GCD / LCM of two numbers to be evaluated from the input numbers itself

Question

Considering the input given to us as a=21, b=36 and GCD (a,b) is d=3.

If we were supposed to achieve the GCD by solving the equation a * x + b * y = d. How can we evaluate the numerous combinations of positive and negative integers for x & y in this equation to fetch the result that satisfies this equation.

Eg: a=21, b=36, (GCD) d=3
21 * x + 36 * y = 3
x = ? and y = ?
Sample answer: x=-5,y=3

How can I do it in JAVA?

Answer 1

You can do it by Extended Euclidean algorithm.
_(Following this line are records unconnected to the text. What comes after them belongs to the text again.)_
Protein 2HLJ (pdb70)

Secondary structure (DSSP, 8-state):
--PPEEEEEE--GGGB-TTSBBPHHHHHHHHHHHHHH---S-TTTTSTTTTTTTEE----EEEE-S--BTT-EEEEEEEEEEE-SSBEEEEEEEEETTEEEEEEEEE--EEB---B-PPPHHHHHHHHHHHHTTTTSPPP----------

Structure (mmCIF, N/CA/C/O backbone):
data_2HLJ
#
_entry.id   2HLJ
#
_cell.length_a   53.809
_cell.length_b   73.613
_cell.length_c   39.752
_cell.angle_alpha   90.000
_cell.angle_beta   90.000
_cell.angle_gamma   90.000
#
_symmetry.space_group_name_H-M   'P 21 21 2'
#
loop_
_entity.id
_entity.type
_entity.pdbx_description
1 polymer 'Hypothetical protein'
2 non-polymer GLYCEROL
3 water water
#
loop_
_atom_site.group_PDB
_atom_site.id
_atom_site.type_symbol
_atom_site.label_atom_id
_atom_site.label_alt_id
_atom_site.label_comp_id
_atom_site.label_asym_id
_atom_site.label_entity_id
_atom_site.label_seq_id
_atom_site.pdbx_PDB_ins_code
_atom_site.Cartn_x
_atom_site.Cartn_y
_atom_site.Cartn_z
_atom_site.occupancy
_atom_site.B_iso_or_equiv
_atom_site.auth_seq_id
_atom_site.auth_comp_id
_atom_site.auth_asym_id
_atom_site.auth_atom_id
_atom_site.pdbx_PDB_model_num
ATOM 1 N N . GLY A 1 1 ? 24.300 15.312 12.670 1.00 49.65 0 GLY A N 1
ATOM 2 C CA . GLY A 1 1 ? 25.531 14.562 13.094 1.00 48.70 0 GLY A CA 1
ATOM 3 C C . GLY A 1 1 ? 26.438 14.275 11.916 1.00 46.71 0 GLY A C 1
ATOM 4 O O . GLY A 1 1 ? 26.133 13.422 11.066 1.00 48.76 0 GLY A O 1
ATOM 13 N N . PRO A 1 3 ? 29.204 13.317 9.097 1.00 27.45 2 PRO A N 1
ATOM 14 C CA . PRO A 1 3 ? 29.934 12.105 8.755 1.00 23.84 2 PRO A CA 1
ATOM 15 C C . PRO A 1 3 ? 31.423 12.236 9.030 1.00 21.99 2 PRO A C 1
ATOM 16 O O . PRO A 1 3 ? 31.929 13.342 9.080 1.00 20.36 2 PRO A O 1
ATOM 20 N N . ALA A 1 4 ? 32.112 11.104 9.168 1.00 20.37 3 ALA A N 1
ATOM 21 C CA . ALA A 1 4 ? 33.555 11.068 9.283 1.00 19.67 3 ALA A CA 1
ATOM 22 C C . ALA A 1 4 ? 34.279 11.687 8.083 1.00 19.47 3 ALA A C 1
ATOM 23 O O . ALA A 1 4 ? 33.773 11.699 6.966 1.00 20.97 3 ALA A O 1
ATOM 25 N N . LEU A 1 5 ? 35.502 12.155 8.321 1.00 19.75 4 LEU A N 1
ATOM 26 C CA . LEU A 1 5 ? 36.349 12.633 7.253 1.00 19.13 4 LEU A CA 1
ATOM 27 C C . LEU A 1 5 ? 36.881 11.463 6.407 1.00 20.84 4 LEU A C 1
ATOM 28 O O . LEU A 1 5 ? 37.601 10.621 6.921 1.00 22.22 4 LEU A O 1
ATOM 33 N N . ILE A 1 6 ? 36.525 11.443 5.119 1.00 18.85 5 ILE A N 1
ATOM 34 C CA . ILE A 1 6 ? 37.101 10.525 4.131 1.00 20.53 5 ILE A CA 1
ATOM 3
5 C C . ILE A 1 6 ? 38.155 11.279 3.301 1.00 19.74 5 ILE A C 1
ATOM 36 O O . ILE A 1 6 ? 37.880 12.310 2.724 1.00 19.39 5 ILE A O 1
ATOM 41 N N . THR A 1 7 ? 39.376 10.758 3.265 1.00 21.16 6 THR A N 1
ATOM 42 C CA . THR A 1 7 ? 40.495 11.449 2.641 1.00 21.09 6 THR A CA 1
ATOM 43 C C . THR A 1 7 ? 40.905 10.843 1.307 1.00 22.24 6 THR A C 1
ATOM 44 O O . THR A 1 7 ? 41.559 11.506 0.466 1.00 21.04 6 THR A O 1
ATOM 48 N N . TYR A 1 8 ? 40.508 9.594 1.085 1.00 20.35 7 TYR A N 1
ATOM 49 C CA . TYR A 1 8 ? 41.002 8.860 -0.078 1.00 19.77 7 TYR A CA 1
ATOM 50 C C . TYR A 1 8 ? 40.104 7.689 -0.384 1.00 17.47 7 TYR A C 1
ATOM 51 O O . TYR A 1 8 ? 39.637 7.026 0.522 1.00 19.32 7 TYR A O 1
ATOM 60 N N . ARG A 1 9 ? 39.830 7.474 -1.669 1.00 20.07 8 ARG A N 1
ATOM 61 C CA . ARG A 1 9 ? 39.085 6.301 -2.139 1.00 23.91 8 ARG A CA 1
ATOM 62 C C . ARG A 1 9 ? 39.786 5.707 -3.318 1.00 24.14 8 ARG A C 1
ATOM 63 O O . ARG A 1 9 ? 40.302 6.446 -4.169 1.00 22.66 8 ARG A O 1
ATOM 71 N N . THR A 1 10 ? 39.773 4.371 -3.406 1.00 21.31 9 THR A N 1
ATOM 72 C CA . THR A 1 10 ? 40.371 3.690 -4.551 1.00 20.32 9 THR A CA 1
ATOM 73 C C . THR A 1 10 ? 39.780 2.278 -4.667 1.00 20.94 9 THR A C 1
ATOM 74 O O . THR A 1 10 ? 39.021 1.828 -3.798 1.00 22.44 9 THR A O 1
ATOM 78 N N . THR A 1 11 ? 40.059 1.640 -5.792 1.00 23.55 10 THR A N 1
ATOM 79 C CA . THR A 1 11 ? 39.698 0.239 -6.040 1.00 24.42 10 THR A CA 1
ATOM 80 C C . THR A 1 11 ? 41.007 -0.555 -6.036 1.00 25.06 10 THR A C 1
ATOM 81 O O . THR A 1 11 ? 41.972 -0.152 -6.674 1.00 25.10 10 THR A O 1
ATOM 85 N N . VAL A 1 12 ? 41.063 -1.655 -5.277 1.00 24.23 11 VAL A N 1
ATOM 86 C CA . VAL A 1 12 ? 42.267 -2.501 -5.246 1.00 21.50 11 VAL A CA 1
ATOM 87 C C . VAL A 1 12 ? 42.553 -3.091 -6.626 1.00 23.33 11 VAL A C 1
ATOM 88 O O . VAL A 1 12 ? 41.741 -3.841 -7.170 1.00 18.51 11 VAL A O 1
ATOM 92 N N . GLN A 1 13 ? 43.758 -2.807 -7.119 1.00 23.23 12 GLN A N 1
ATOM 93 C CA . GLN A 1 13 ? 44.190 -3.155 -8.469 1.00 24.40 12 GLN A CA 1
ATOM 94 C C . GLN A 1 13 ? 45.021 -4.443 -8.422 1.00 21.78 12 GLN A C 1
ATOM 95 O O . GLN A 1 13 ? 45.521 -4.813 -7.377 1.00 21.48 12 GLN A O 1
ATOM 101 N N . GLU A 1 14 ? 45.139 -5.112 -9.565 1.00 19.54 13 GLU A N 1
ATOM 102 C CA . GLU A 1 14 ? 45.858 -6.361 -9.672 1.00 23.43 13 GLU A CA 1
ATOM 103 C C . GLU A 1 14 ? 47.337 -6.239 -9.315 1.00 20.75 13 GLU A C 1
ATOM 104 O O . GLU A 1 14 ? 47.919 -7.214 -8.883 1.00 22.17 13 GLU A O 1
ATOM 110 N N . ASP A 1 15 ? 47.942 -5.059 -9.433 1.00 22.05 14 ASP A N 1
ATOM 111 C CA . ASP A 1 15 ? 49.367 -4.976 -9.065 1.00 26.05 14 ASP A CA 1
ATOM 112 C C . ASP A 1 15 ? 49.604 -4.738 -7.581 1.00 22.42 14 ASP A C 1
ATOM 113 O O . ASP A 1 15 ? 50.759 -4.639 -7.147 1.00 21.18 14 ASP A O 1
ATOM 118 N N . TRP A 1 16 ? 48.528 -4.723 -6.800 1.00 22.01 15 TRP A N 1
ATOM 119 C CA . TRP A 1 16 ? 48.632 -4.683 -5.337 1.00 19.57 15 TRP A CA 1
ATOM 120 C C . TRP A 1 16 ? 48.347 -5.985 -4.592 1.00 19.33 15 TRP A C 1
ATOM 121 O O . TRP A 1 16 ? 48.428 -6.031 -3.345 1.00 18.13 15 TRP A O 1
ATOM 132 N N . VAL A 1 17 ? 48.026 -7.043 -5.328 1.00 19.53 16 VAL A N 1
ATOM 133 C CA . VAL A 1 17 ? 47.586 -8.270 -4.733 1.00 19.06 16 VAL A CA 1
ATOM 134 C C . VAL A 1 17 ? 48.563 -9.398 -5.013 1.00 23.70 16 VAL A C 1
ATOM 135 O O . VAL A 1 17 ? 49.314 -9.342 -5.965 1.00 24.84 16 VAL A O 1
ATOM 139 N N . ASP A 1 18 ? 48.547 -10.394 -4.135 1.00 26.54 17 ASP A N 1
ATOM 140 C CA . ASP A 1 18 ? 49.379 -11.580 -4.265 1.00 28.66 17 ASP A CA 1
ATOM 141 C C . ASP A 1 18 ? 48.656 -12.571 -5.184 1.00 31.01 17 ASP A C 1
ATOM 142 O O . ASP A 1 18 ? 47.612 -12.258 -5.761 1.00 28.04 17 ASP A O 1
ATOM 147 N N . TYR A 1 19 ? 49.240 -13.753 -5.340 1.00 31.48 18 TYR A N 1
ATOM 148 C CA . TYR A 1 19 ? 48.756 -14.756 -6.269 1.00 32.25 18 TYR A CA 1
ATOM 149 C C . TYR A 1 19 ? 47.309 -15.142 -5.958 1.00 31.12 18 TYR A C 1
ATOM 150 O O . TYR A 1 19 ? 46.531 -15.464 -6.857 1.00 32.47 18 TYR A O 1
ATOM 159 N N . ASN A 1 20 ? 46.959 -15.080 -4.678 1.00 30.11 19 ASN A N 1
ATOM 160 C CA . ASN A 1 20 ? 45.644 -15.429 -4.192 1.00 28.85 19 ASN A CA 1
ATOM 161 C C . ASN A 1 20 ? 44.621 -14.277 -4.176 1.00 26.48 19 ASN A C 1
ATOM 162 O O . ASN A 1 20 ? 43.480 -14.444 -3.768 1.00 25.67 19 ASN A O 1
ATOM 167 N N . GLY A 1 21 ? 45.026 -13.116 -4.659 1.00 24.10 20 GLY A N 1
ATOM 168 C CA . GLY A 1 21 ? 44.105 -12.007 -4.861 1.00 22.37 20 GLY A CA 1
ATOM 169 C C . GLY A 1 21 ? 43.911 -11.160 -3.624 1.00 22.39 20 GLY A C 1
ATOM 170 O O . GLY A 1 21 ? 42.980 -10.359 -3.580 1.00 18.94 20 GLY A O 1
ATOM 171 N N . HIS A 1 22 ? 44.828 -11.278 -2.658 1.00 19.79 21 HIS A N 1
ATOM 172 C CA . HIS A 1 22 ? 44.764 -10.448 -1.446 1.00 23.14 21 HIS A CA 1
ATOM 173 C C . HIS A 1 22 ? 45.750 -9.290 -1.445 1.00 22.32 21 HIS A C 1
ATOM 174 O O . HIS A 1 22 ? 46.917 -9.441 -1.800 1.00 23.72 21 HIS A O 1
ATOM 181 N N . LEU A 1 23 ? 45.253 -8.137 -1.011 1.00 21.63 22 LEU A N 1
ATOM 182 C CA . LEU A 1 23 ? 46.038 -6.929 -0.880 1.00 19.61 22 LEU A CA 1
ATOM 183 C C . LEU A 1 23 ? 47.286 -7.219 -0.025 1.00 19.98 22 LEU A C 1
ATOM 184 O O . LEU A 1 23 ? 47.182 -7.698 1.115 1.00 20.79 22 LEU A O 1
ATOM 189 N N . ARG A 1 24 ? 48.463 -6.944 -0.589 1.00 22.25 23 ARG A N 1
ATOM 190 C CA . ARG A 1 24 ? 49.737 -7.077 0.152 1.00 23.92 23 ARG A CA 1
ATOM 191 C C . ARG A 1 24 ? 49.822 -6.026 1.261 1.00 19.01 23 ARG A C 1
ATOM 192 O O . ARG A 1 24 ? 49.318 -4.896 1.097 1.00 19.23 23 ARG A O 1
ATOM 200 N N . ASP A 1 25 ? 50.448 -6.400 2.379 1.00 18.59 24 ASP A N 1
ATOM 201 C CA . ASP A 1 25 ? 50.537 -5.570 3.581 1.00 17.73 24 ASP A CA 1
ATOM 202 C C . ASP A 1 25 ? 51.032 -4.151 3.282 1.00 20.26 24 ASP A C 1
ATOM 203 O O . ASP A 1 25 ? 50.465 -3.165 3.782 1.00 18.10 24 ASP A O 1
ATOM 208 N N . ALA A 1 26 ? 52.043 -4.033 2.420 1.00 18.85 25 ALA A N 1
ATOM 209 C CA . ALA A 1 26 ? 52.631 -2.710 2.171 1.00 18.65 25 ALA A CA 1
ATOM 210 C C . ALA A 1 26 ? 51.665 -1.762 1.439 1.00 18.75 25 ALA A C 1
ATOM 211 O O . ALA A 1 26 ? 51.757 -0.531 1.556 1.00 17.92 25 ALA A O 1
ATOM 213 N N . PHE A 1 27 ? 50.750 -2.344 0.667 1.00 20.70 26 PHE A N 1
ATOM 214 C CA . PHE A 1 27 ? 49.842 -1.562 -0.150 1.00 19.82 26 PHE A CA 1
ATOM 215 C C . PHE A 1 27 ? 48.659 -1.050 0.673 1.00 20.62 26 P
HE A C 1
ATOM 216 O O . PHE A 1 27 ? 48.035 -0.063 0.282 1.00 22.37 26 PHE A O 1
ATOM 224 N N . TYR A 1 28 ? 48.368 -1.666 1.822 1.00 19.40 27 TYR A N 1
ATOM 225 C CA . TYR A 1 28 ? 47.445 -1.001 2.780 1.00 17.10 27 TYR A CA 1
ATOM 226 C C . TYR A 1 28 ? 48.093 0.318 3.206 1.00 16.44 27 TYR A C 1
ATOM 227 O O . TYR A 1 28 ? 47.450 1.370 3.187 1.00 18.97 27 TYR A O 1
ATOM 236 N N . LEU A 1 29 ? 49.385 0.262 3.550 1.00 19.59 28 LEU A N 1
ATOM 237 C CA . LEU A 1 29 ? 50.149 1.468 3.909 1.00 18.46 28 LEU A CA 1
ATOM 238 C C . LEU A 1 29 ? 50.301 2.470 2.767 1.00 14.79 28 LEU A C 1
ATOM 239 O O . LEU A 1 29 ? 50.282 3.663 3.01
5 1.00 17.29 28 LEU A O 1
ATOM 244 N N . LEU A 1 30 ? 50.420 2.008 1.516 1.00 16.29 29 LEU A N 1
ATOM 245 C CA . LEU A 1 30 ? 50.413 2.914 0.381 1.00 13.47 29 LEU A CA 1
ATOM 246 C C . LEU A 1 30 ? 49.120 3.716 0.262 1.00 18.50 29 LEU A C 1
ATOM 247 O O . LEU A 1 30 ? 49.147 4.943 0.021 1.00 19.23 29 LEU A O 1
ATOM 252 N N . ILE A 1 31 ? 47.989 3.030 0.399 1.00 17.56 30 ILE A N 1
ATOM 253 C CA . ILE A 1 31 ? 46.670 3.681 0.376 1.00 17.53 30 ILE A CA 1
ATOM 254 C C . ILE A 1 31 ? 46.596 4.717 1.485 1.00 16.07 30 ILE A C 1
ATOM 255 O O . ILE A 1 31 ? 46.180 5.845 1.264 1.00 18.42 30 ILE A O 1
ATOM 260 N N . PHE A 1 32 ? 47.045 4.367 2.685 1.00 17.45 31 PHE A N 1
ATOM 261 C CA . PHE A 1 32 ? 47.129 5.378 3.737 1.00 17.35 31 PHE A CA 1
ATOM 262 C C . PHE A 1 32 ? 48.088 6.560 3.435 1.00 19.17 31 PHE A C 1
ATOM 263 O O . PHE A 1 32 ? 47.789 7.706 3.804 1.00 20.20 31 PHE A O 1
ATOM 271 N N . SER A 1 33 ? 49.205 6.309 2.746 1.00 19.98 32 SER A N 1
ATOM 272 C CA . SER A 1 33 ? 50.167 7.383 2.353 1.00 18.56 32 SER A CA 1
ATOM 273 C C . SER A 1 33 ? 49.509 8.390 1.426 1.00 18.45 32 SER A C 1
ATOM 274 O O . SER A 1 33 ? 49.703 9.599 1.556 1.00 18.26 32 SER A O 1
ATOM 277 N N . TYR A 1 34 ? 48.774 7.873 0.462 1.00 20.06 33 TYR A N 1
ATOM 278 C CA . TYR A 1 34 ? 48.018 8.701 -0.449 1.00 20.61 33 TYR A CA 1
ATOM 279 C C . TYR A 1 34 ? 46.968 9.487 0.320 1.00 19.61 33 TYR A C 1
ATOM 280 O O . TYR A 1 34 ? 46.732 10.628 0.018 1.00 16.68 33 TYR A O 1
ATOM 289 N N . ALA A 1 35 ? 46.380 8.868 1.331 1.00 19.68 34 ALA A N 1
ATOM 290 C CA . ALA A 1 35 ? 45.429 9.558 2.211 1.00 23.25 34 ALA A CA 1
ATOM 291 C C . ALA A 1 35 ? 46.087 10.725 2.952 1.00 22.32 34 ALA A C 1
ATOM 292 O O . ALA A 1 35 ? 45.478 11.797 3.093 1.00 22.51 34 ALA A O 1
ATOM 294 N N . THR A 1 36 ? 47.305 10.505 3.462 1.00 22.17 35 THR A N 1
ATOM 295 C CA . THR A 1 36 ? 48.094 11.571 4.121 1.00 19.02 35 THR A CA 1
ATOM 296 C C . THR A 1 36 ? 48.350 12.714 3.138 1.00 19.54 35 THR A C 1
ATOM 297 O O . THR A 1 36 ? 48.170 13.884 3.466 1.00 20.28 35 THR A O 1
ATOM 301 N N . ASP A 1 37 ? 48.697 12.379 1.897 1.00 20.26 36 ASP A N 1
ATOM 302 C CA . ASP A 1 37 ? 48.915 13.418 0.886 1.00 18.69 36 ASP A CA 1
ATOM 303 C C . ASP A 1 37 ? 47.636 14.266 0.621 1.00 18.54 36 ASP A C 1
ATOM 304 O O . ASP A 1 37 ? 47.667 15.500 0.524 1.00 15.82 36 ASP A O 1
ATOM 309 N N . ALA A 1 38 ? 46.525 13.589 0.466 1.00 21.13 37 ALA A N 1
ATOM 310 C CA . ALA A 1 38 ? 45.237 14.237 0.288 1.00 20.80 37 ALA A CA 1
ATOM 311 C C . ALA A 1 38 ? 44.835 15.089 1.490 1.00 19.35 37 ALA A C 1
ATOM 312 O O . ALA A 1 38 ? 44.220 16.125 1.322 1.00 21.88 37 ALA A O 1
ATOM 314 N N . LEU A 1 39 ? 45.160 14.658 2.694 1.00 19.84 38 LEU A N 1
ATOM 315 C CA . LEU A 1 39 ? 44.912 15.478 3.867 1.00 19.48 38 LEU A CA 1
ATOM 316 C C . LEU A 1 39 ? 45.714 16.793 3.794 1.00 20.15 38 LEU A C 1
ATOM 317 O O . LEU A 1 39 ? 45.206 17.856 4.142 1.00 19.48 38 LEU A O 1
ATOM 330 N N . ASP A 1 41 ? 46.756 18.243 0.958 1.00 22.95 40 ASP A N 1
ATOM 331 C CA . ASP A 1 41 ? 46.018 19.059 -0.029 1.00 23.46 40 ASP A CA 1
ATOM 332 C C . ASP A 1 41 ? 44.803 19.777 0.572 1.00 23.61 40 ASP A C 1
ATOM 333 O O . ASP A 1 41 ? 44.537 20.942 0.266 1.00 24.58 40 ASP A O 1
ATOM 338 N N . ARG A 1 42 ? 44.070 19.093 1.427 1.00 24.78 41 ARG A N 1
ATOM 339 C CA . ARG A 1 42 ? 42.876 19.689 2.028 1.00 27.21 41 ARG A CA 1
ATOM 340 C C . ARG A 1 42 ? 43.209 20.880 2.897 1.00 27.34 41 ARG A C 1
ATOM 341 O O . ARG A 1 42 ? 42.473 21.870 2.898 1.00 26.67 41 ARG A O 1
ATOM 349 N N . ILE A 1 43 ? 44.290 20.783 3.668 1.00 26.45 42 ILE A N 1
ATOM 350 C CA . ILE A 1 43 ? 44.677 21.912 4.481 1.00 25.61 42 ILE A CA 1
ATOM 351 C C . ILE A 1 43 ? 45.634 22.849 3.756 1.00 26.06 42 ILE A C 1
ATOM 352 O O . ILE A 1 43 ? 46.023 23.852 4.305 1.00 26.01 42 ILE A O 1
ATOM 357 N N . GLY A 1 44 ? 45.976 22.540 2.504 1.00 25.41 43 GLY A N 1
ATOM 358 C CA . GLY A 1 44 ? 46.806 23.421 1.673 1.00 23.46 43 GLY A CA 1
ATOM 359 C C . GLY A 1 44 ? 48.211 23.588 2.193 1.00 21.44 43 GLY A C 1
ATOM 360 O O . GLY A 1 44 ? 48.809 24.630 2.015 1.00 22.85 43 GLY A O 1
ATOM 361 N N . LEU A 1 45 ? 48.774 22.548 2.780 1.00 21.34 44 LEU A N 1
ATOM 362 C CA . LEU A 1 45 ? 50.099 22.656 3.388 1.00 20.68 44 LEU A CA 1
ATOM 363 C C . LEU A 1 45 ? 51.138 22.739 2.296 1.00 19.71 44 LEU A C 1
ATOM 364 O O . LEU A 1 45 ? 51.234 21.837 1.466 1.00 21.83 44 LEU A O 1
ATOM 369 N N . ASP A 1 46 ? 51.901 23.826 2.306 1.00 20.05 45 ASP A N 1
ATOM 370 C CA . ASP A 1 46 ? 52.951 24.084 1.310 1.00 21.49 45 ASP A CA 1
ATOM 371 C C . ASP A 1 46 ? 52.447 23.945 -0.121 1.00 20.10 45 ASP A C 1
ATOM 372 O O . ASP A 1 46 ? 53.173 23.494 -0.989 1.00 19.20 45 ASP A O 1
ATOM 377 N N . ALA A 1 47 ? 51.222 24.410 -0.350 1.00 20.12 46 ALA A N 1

The implementation is here

public class ExtendedEuclid {

   //  return array [d, a, b] such that d = gcd(p, q), ap + bq = d
   static int[] gcd(int p, int q) {
      if (q == 0)
         return new int[] { p, 1, 0 };

      int[] vals = gcd(q, p % q);
      int d = vals[0];
      int a = vals[2];
      int b = vals[1] - (p / q) * vals[2];
      return new int[] { d, a, b };
   }

   public static void main(String[] args) {
      int p = Integer.parseInt(args[0]);
      int q = Integer.parseInt(args[1]);
      int vals[] = gcd(p, q);
      System.out.println("gcd(" + p + ", " + q + ") = " + vals[0]);
      System.out.println(vals[1] + "(" + p + ") + " + vals[2] + "(" + q + ") = " + vals[0]);
   }
}

Input: int vals[] = gcd(21, 36);

Output:

gcd(21,36) = 3
-5(21) + 3(36) = 3